How Fraudsters Are Opening Fake Accounts To Defraud The Public

Although customers are asked to upload their pictures, a blurry picture that does not capture the face properly can still be accepted

To verify that it was up and running, the correspondent sent money to the ‘Ministry of Justice’ account and the transaction was successful, confirming that the process of opening fake accounts could be done in minutes and effortlessly

By creating an account named Ministry of Justice which could be used dubiously in the wrong person’s hands, it is evident to see how fraudsters devise the same method to create accounts in the name of DHL, FEDEX and other notable companies and businesses which they present to unsuspecting victims to defraud them.

In the same way, one can also open an account on the OPay and Palmpay platforms in another person’s name without providing supporting evidence to authenticate the name.

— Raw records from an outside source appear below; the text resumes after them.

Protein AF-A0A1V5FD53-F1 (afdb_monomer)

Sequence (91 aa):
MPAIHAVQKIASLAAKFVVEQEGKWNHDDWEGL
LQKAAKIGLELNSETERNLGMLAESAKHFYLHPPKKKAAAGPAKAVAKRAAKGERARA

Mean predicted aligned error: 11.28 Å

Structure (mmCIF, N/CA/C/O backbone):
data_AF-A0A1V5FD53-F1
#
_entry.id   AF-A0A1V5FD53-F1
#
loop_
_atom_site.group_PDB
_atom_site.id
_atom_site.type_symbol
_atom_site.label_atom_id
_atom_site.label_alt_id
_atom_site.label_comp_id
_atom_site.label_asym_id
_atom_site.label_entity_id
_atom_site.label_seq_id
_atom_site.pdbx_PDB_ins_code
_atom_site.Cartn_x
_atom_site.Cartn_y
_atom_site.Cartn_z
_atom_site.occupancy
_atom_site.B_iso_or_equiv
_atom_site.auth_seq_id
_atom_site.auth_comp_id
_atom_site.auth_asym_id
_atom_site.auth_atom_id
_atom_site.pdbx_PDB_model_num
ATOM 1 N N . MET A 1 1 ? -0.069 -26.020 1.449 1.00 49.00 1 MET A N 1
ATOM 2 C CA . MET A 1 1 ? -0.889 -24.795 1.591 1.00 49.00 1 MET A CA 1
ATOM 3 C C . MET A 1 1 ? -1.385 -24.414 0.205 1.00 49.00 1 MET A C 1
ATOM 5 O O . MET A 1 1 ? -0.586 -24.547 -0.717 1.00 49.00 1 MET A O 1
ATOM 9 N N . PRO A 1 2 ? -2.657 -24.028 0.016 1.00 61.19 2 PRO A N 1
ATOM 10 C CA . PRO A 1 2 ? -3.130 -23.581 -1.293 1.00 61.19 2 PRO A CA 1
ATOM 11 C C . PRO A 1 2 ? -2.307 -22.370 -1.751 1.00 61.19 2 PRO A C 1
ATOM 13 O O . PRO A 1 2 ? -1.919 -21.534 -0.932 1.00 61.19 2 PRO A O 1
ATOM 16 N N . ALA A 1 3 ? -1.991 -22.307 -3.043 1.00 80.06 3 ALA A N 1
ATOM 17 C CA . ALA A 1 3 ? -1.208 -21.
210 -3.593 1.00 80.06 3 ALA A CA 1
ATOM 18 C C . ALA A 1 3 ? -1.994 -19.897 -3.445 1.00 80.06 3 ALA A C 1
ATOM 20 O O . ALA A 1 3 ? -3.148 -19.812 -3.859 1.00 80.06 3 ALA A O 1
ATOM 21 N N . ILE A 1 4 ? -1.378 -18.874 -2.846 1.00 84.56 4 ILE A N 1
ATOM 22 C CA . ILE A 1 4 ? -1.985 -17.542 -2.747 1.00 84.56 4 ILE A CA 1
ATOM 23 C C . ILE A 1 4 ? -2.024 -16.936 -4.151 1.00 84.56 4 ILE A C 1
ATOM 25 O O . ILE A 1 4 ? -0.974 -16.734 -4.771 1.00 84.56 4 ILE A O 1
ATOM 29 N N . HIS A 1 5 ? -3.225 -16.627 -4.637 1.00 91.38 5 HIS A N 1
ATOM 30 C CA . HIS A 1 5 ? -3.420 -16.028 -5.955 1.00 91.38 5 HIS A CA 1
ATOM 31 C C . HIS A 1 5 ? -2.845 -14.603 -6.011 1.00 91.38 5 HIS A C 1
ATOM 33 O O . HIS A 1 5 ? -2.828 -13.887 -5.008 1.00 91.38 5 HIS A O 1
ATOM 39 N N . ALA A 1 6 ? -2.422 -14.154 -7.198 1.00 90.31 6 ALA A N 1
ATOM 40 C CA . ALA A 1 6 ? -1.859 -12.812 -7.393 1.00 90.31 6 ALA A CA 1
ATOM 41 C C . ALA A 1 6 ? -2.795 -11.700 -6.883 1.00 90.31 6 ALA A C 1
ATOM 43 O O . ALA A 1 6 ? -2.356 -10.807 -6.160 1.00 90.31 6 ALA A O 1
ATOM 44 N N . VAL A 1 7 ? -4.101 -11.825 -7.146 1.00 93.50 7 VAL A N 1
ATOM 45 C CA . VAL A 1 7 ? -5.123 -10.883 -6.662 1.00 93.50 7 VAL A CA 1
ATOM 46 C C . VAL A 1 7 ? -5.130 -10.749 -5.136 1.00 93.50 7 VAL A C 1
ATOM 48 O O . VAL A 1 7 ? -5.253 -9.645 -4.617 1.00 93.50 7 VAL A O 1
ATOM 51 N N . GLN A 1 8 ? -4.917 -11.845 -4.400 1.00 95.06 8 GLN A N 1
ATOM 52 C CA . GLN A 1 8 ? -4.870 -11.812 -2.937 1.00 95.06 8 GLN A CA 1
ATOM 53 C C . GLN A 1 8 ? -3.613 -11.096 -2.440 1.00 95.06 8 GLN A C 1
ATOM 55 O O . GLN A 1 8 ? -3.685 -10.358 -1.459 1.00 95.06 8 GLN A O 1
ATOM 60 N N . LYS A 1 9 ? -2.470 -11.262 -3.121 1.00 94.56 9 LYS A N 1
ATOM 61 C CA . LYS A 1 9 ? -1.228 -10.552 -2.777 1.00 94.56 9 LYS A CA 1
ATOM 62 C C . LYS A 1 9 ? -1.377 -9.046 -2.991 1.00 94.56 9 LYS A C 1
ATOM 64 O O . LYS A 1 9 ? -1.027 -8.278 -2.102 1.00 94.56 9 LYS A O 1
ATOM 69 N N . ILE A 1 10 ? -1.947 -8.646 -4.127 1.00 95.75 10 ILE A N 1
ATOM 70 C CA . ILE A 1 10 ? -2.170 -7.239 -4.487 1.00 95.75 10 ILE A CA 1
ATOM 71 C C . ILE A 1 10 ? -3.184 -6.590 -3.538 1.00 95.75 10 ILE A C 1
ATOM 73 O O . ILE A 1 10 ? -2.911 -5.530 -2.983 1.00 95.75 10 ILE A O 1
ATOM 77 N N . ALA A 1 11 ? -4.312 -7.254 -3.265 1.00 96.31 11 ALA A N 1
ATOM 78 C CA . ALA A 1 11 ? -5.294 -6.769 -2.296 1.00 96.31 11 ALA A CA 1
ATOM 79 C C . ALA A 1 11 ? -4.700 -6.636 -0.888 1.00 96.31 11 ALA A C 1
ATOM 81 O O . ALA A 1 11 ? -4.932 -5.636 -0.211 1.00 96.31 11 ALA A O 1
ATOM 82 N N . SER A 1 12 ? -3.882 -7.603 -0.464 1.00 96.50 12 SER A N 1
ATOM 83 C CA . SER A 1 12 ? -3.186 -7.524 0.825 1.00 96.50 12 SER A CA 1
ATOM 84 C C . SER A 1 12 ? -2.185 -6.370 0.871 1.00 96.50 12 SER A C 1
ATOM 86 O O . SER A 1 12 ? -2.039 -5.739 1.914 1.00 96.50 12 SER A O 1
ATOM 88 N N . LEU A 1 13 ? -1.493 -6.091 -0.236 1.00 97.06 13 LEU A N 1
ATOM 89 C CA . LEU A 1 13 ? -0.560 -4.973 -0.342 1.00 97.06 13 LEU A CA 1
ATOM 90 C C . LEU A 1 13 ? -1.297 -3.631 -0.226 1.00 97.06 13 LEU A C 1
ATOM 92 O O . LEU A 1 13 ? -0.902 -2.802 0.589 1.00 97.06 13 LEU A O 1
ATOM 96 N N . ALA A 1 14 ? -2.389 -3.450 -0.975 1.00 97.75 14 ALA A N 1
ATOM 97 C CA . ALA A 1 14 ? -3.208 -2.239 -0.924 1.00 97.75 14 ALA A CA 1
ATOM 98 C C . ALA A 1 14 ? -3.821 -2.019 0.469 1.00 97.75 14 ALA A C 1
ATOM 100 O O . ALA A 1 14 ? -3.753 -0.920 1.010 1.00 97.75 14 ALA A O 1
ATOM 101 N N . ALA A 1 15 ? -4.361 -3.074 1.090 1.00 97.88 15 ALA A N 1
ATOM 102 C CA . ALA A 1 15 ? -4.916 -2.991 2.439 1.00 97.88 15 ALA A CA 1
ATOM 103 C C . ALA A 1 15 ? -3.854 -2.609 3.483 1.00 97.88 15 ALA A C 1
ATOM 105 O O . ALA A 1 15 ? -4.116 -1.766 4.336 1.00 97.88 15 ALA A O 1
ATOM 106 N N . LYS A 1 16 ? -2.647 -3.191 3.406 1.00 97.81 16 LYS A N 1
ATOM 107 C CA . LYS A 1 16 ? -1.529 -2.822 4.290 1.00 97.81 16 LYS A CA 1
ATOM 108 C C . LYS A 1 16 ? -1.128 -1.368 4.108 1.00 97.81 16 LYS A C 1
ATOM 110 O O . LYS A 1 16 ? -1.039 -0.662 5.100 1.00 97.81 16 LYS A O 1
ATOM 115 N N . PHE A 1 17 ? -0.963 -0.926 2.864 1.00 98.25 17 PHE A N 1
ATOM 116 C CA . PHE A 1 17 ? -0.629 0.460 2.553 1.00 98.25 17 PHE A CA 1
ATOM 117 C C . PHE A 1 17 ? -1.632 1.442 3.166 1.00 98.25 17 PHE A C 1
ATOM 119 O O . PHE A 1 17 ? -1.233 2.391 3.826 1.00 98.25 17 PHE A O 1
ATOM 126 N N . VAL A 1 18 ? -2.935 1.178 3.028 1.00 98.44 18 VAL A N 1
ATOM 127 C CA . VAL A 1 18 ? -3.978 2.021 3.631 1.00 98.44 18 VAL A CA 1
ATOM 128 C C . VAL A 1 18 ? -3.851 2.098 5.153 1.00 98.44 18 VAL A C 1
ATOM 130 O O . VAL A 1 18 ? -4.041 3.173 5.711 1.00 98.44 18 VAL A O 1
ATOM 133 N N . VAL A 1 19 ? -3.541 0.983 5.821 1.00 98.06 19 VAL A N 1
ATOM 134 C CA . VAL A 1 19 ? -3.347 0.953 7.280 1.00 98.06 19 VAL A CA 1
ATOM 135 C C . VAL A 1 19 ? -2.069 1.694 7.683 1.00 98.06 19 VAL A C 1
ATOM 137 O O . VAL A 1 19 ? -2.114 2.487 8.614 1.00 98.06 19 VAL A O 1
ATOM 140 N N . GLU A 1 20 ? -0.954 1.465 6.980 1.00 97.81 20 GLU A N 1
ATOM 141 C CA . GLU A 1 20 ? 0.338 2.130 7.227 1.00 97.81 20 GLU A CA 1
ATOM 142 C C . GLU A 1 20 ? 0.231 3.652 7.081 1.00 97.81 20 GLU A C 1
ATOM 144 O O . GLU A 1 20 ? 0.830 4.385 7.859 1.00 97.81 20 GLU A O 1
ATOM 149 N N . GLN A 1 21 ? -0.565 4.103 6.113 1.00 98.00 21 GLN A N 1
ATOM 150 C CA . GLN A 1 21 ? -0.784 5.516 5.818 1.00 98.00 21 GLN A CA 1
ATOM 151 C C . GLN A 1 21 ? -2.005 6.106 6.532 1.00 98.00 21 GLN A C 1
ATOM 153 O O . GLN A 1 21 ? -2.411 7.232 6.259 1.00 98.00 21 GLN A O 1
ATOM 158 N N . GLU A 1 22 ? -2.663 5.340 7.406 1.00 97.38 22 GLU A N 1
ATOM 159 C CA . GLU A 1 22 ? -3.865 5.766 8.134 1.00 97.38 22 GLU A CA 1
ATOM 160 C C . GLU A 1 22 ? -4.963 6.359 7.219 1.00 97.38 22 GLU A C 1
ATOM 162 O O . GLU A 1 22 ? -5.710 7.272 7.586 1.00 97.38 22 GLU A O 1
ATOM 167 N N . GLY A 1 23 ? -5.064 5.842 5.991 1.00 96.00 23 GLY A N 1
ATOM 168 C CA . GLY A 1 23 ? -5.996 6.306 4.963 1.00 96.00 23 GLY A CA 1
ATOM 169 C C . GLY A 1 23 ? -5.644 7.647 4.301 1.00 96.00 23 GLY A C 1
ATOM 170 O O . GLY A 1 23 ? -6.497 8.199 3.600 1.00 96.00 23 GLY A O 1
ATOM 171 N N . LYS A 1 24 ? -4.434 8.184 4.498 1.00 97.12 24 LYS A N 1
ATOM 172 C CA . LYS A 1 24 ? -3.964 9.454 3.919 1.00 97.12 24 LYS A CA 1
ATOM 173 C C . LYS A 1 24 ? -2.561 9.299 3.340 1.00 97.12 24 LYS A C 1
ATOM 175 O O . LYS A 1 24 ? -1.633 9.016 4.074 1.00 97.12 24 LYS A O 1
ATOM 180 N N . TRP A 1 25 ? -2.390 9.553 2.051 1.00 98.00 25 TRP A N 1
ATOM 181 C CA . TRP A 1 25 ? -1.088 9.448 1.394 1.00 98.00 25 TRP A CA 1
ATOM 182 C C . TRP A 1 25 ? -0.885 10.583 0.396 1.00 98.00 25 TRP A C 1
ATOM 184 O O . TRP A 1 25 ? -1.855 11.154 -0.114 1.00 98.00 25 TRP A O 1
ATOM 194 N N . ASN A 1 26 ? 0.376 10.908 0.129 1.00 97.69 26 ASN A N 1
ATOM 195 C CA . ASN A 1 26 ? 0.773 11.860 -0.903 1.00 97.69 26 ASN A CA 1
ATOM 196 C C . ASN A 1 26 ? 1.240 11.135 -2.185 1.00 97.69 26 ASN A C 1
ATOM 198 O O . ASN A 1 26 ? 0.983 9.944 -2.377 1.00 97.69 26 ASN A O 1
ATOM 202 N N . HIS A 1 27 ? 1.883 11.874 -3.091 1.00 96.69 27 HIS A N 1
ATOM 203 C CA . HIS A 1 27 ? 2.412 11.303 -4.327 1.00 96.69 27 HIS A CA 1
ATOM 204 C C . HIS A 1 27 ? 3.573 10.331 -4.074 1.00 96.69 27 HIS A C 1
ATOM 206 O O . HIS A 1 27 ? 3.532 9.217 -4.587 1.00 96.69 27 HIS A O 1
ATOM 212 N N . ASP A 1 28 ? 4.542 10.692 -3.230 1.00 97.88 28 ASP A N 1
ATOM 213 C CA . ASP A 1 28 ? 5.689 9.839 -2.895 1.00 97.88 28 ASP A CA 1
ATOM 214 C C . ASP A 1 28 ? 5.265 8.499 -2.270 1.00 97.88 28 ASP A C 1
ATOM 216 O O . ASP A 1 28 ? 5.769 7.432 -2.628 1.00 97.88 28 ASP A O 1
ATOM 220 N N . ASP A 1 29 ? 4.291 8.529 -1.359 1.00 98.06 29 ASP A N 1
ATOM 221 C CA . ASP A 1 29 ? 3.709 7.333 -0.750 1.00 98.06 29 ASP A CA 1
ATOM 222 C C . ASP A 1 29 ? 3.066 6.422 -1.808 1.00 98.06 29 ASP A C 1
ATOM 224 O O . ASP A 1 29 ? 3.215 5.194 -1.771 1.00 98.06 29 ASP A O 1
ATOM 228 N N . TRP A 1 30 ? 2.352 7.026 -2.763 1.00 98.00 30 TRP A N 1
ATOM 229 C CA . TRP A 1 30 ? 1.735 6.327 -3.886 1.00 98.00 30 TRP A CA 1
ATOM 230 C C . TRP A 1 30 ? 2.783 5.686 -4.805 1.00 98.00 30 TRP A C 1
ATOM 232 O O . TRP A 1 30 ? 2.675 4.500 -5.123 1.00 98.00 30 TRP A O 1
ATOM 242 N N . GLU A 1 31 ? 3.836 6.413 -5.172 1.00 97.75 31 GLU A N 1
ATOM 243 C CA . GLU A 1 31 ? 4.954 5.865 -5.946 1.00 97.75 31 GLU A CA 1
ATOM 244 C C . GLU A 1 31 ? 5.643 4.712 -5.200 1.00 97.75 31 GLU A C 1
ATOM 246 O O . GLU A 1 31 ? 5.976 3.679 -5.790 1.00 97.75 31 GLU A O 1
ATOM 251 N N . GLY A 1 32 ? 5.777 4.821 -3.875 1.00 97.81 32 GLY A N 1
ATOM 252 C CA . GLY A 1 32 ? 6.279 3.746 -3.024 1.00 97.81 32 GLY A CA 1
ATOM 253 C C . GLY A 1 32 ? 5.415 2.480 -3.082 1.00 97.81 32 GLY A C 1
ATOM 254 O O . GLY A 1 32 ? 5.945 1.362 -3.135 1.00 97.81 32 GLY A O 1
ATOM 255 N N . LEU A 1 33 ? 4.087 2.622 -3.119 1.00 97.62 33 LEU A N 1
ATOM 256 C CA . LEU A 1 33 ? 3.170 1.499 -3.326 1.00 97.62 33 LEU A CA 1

However, this can only be operated on the tier 1 level.  Most of these fraudsters keep the dubious accounts at this level as KYC is activated for higher accounts and one will be required to provide a National Identification Number and other supporting documents to move the account to a tier 3.

How Fraudsters Are Opening Fake Accounts To Defraud The Public

To confirm if the fake account is working, money was deposited into it and it was confirmed in a few seconds.

OPay and Palmpay are Chinese-owned fintech that entered the Nigerian market to provide digital banking platforms. OPay, owned by Opera, came into the Nigerian market in 2018 as an integrated mobile money platform offering ride-hailing service (Oride), online food order (OFood), and other services. Following the Lagos state government’s ban on motorcycle operations in some parts of Lagos, the company focused on its fintech operations providing digital banking and loan services. According to the company, it has 18 million registered users. In 2021 the company raised $400 million in funding.

Palmpay came into Nigeria’s payments market in June 2019. launching with a $40 million seed round from Chinese investors such as Chinese phone-maker Transsion via its Tecno subsidiary, NetEase and wireless communications hardware firm Mediatek. It also offers payment options and loan services and allows users to create accounts without verification at the tier 1 level. Like Opay, account numbers are the 10 digits of the users’ phone numbers minus the first 0.

How Fraudsters Are Opening Fake Accounts To Defraud The Public

Without verification, users are allowed to select any name they like to open an account

Neusroom sent several emails to PalmPay and Opay but no response was provided at the time the story was published.

A source at OPay told Neusroom that the company had adopted a policy of not responding to journalistic enquiries.